Proposal: make memberlist TCP Transport non blocking #192

pracucci · 2022-07-18T12:09:10Z

This proposal is based on a theory I have, but haven't proved if it can significantly improve the messages propagation yet.

The dskit's memberlist client propagate changes (e.g. hash ring changes) using broadcast messages:

dskit/kv/memberlist/memberlist_client.go

Lines 1042 to 1058 in ead3f93

    
           func (m *KV) queueBroadcast(key string, content []string, version uint, message []byte) { 
        
           	l := len(message) 
        
           	b := ringBroadcast{ 
        
           		key:     key, 
        
           		content: content, 
        
           		version: version, 
        
           		msg:     message, 
        
           		finished: func(b ringBroadcast) { 
        
           			m.totalSizeOfBroadcastMessagesInQueue.Sub(float64(l)) 
        
           		}, 
        
           		logger: m.logger, 
        
           	} 
        
           	m.totalSizeOfBroadcastMessagesInQueue.Add(float64(l)) 
        
           	m.broadcasts.QueueBroadcast(b) 
        
           }

Messages are push to a queue, along with messages received from other nodes and enqueue for re-broadcasting, and then a single goroutine periodically pulls messages from the queue and send them to some other (random) nodes:
https://github.com/grafana/memberlist/blob/09ffed8adbbed3ee3ace7de977c5e1cade90da87/state.go#L604-L626

The gossip() function, responsible to pick up messages from the queue and send them to some random nodes, is called at a regular interval, configued by -memberlist.gossip-interval (200ms by default):
https://github.com/grafana/memberlist/blob/09ffed8adbbed3ee3ace7de977c5e1cade90da87/state.go#L131-L135

For each gossip interval, the gossip() function picks up messages up to UDPBufferSize, which is hardcoded to 10MB in dskit (because dskit uses a custom transport based on TCP):

dskit/kv/memberlist/memberlist_client.go

Lines 420 to 422 in ead3f93

    
           // Memberlist uses UDPBufferSize to figure out how many messages it can put into single "packet". 
        
           // As we don't use UDP for sending packets, we can use higher value here. 
        
           mlCfg.UDPBufferSize = 10 * 1024 * 1024

We assume that we broadcast new messages and re-broadcast received message every -memberlist.gossip-interval=200ms but that's not guaranteed: the gossip() function make take significantly longer, because the dskit's custom TCP transport blocks on each call to rawSendMsgPacket().

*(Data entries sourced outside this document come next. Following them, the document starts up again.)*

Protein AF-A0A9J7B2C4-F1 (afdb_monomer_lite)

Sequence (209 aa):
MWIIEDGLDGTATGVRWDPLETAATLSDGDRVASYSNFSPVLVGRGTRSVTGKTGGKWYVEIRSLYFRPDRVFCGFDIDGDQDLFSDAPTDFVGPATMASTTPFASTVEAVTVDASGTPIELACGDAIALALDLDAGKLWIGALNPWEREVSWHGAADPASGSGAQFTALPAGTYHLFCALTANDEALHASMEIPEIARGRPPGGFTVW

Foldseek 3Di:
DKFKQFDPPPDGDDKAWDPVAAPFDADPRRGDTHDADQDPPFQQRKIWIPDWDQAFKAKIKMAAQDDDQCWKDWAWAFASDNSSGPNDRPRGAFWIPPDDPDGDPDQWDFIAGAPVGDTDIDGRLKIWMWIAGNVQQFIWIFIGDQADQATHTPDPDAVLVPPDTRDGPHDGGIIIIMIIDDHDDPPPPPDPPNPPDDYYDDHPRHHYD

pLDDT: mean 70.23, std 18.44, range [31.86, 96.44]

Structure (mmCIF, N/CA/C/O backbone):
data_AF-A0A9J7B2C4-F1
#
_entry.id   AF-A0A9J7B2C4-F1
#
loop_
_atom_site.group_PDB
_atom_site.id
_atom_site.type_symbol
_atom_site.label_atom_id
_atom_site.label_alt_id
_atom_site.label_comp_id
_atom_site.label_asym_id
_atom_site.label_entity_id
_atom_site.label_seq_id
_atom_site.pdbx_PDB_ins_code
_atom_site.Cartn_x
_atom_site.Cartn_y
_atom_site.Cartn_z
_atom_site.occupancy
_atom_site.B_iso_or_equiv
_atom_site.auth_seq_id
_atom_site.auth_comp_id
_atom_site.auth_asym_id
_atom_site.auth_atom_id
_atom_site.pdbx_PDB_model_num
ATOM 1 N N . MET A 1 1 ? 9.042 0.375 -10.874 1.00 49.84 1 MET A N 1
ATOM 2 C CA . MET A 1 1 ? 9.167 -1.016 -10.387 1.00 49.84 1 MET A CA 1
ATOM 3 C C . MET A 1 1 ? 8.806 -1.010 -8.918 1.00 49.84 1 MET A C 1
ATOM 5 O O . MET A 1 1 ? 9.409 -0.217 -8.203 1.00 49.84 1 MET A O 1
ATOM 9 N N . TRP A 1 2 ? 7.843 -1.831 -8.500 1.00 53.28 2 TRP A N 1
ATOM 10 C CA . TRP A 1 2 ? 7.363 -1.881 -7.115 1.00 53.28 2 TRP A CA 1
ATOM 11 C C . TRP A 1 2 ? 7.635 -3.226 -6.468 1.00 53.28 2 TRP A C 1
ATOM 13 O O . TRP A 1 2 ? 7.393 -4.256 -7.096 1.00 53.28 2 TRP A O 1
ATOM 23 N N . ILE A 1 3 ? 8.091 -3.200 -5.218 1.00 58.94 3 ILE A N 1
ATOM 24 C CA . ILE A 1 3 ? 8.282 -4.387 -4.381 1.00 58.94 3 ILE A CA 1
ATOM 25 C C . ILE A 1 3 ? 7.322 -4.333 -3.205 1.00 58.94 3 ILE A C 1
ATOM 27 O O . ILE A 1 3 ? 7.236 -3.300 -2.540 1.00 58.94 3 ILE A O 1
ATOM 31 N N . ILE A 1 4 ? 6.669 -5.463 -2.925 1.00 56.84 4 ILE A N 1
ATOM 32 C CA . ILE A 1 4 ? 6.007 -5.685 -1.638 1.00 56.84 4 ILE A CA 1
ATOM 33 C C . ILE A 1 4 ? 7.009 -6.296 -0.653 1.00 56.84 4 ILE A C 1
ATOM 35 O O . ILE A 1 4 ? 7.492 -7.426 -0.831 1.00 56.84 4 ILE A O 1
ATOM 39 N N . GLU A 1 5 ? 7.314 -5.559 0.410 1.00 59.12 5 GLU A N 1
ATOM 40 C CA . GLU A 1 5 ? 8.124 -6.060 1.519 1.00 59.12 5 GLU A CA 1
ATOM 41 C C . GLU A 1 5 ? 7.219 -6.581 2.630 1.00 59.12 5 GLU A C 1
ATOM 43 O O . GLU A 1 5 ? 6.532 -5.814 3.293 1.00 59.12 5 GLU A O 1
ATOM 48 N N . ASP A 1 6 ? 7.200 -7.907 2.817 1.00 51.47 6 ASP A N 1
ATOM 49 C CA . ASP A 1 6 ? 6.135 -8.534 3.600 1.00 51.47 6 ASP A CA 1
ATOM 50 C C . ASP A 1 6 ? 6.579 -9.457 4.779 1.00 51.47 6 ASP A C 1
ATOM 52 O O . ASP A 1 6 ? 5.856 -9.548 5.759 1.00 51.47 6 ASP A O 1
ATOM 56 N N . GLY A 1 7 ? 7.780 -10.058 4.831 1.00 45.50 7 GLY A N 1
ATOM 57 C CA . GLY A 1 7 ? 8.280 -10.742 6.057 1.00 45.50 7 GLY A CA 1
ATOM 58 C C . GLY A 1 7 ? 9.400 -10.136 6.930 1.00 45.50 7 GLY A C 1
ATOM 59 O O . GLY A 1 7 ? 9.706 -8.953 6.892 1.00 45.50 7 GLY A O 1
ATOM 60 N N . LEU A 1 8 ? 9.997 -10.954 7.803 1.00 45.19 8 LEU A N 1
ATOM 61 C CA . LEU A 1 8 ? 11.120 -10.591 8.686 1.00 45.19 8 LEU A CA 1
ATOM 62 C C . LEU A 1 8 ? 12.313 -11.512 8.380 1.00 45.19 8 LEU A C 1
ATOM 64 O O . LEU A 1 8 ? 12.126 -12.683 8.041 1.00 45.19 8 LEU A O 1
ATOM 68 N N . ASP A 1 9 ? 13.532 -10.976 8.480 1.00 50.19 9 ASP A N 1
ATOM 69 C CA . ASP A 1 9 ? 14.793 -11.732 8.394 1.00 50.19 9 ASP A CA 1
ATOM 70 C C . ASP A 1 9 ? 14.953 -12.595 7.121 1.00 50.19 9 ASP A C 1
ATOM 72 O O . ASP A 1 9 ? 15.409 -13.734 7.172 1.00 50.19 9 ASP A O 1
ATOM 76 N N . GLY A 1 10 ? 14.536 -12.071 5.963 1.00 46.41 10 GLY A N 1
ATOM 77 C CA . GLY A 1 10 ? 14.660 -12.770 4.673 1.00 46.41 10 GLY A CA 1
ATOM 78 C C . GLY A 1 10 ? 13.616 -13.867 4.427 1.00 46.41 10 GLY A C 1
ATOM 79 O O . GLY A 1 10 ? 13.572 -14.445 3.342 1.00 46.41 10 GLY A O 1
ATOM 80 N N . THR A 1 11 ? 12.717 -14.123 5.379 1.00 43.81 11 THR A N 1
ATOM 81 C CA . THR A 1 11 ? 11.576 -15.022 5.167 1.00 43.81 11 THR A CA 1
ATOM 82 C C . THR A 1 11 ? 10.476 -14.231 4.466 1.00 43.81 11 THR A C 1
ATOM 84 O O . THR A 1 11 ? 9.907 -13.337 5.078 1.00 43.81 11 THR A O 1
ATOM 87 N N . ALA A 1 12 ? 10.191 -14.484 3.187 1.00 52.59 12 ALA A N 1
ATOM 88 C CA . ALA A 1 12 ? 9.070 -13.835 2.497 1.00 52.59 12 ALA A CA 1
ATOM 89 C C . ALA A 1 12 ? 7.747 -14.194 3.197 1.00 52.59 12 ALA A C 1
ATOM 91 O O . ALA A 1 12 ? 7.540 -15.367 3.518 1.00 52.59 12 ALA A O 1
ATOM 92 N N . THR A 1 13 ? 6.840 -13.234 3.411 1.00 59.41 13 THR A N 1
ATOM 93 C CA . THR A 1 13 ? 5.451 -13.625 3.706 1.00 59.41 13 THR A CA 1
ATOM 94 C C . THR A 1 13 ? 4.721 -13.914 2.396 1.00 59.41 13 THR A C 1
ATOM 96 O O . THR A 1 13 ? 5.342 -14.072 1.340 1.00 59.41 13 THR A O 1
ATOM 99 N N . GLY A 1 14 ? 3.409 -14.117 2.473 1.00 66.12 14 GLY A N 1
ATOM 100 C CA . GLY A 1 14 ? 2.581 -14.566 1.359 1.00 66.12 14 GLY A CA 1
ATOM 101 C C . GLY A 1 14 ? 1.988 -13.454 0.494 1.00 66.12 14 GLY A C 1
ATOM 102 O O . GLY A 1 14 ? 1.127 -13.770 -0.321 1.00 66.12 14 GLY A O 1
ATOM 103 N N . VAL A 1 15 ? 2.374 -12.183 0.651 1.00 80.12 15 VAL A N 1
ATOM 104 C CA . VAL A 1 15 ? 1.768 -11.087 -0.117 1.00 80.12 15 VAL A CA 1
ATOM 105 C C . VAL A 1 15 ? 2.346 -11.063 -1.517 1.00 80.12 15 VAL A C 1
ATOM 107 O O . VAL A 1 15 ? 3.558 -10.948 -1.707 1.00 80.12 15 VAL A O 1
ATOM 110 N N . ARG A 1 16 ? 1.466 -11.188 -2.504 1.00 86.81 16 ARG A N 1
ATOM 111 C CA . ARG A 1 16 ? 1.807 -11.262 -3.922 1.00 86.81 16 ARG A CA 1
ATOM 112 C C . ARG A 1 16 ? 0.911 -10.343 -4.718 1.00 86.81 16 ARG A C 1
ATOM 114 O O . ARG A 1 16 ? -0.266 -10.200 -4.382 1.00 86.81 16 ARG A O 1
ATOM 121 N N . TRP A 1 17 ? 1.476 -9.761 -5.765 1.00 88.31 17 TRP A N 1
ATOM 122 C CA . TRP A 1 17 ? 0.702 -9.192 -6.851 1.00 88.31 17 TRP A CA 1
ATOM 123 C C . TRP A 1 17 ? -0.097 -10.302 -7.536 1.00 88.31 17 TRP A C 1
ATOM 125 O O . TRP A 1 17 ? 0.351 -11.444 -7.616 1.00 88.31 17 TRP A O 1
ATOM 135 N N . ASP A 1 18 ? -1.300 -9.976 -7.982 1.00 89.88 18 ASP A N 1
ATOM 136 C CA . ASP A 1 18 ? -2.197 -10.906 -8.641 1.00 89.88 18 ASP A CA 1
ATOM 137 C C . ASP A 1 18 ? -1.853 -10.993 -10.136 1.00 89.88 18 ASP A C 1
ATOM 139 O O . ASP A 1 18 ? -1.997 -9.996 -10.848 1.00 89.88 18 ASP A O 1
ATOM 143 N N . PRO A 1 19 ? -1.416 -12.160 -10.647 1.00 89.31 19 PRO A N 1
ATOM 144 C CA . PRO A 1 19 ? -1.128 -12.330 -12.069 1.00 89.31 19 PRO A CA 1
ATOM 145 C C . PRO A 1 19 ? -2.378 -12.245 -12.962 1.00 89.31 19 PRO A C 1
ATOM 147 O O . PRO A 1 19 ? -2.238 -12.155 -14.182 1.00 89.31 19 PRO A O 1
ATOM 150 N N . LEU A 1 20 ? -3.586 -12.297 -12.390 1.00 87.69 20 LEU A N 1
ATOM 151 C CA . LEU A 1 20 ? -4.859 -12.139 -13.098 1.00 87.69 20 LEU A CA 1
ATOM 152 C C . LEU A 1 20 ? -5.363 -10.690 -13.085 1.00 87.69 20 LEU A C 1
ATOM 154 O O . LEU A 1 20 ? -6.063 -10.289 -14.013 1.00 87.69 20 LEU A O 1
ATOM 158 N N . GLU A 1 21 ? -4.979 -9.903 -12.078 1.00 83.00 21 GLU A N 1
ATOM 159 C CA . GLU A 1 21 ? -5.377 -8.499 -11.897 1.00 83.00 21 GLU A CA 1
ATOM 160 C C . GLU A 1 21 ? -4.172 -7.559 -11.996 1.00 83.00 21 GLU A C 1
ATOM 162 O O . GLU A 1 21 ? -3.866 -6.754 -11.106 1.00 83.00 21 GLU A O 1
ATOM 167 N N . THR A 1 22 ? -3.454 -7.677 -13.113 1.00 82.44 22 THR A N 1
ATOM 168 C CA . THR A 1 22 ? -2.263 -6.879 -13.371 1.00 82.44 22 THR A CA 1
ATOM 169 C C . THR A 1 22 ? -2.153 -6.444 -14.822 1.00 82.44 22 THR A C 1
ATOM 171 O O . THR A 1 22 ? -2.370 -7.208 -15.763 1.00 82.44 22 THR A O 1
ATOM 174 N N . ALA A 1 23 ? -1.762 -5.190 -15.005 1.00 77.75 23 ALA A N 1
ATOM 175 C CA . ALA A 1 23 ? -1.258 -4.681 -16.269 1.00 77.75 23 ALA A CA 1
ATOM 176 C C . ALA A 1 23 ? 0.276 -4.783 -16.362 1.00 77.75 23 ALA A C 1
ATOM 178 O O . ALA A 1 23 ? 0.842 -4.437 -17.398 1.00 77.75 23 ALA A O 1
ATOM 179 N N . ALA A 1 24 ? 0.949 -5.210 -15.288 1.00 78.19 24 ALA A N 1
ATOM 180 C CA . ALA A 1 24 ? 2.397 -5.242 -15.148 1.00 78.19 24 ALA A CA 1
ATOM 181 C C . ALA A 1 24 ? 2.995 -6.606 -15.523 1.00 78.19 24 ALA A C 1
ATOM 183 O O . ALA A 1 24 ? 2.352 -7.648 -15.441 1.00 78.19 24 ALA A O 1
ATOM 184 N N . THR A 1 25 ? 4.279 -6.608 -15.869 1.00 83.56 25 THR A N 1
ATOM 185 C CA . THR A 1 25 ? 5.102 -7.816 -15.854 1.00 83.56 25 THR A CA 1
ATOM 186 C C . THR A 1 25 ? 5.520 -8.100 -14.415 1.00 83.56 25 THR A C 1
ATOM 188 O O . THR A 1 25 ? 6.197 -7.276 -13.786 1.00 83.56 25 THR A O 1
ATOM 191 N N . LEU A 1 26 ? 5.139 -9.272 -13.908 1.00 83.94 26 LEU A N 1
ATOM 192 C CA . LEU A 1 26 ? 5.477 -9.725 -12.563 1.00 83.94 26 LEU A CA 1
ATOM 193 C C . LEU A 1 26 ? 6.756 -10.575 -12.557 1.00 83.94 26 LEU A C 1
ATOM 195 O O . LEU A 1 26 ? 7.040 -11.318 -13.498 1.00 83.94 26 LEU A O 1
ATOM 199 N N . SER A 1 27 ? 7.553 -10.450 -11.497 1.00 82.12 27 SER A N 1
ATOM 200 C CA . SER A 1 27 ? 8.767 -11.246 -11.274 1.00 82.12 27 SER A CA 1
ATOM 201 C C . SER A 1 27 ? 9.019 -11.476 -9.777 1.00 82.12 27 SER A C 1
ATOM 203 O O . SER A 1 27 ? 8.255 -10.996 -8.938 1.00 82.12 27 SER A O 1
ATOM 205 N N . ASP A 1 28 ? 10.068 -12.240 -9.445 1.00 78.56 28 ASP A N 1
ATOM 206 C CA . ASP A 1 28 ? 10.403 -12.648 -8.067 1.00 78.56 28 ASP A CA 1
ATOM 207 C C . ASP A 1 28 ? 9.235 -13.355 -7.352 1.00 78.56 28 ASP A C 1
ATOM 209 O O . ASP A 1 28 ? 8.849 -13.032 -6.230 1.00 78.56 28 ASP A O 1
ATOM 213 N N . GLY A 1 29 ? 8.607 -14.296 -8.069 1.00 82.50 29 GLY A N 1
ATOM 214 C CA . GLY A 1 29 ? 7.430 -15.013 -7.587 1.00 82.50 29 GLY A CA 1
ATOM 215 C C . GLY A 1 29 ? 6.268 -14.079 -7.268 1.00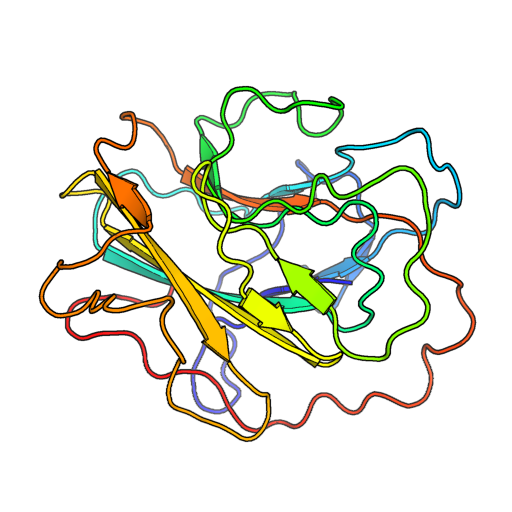 82.50 29 GLY A C 1
ATOM 216 O O . GLY A 1 29 ? 5.678 -14.239 -6.210 1.00 82.50 29 GLY A O 1
ATOM 217 N N . ASP A 1 30 ? 5.994 -13.121 -8.158 1.00 86.94 30 ASP A N 1
ATOM 218 C CA . ASP A 1 30 ? 4.921 -12.118 -8.098 1.00 86.94 30 ASP A CA 1
ATOM 219 C C . ASP A 1 30 ? 5.062 -11.057 -6.996 1.00 86.94 30 ASP A C 1
ATOM 221 O O . ASP A 1 30 ? 4.083 -10.478 -6.532 1.00 86.94 30 ASP A O 1
ATOM 225 N N . ARG A 1 31 ? 6.291 -10.757 -6.570 1.00 80.94 31 ARG A N 1
ATOM 226 C CA . ARG A 1 31 ? 6.572 -9.690 -5.587 1.00 80.94 31 ARG A CA 1
ATOM 227 C C . ARG A 1 31 ? 7.001 -8.378 -6.223 1.00 80.94 31 ARG A C 1
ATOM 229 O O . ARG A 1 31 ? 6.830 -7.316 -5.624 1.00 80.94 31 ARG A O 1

In particular, the call to rawSendMsgPacket() blocks for the whole duration it takes to the TCP transport to create a new TCP connection, write the data and close it:

dskit/kv/memberlist/tcp_transport.go

Lines 438 to 439 in ead3f93

    
           func (t *TCPTransport) writeTo(b []byte, addr string) error { 
        
           	// Open connection, write packet header and data, data hash, close. Simple.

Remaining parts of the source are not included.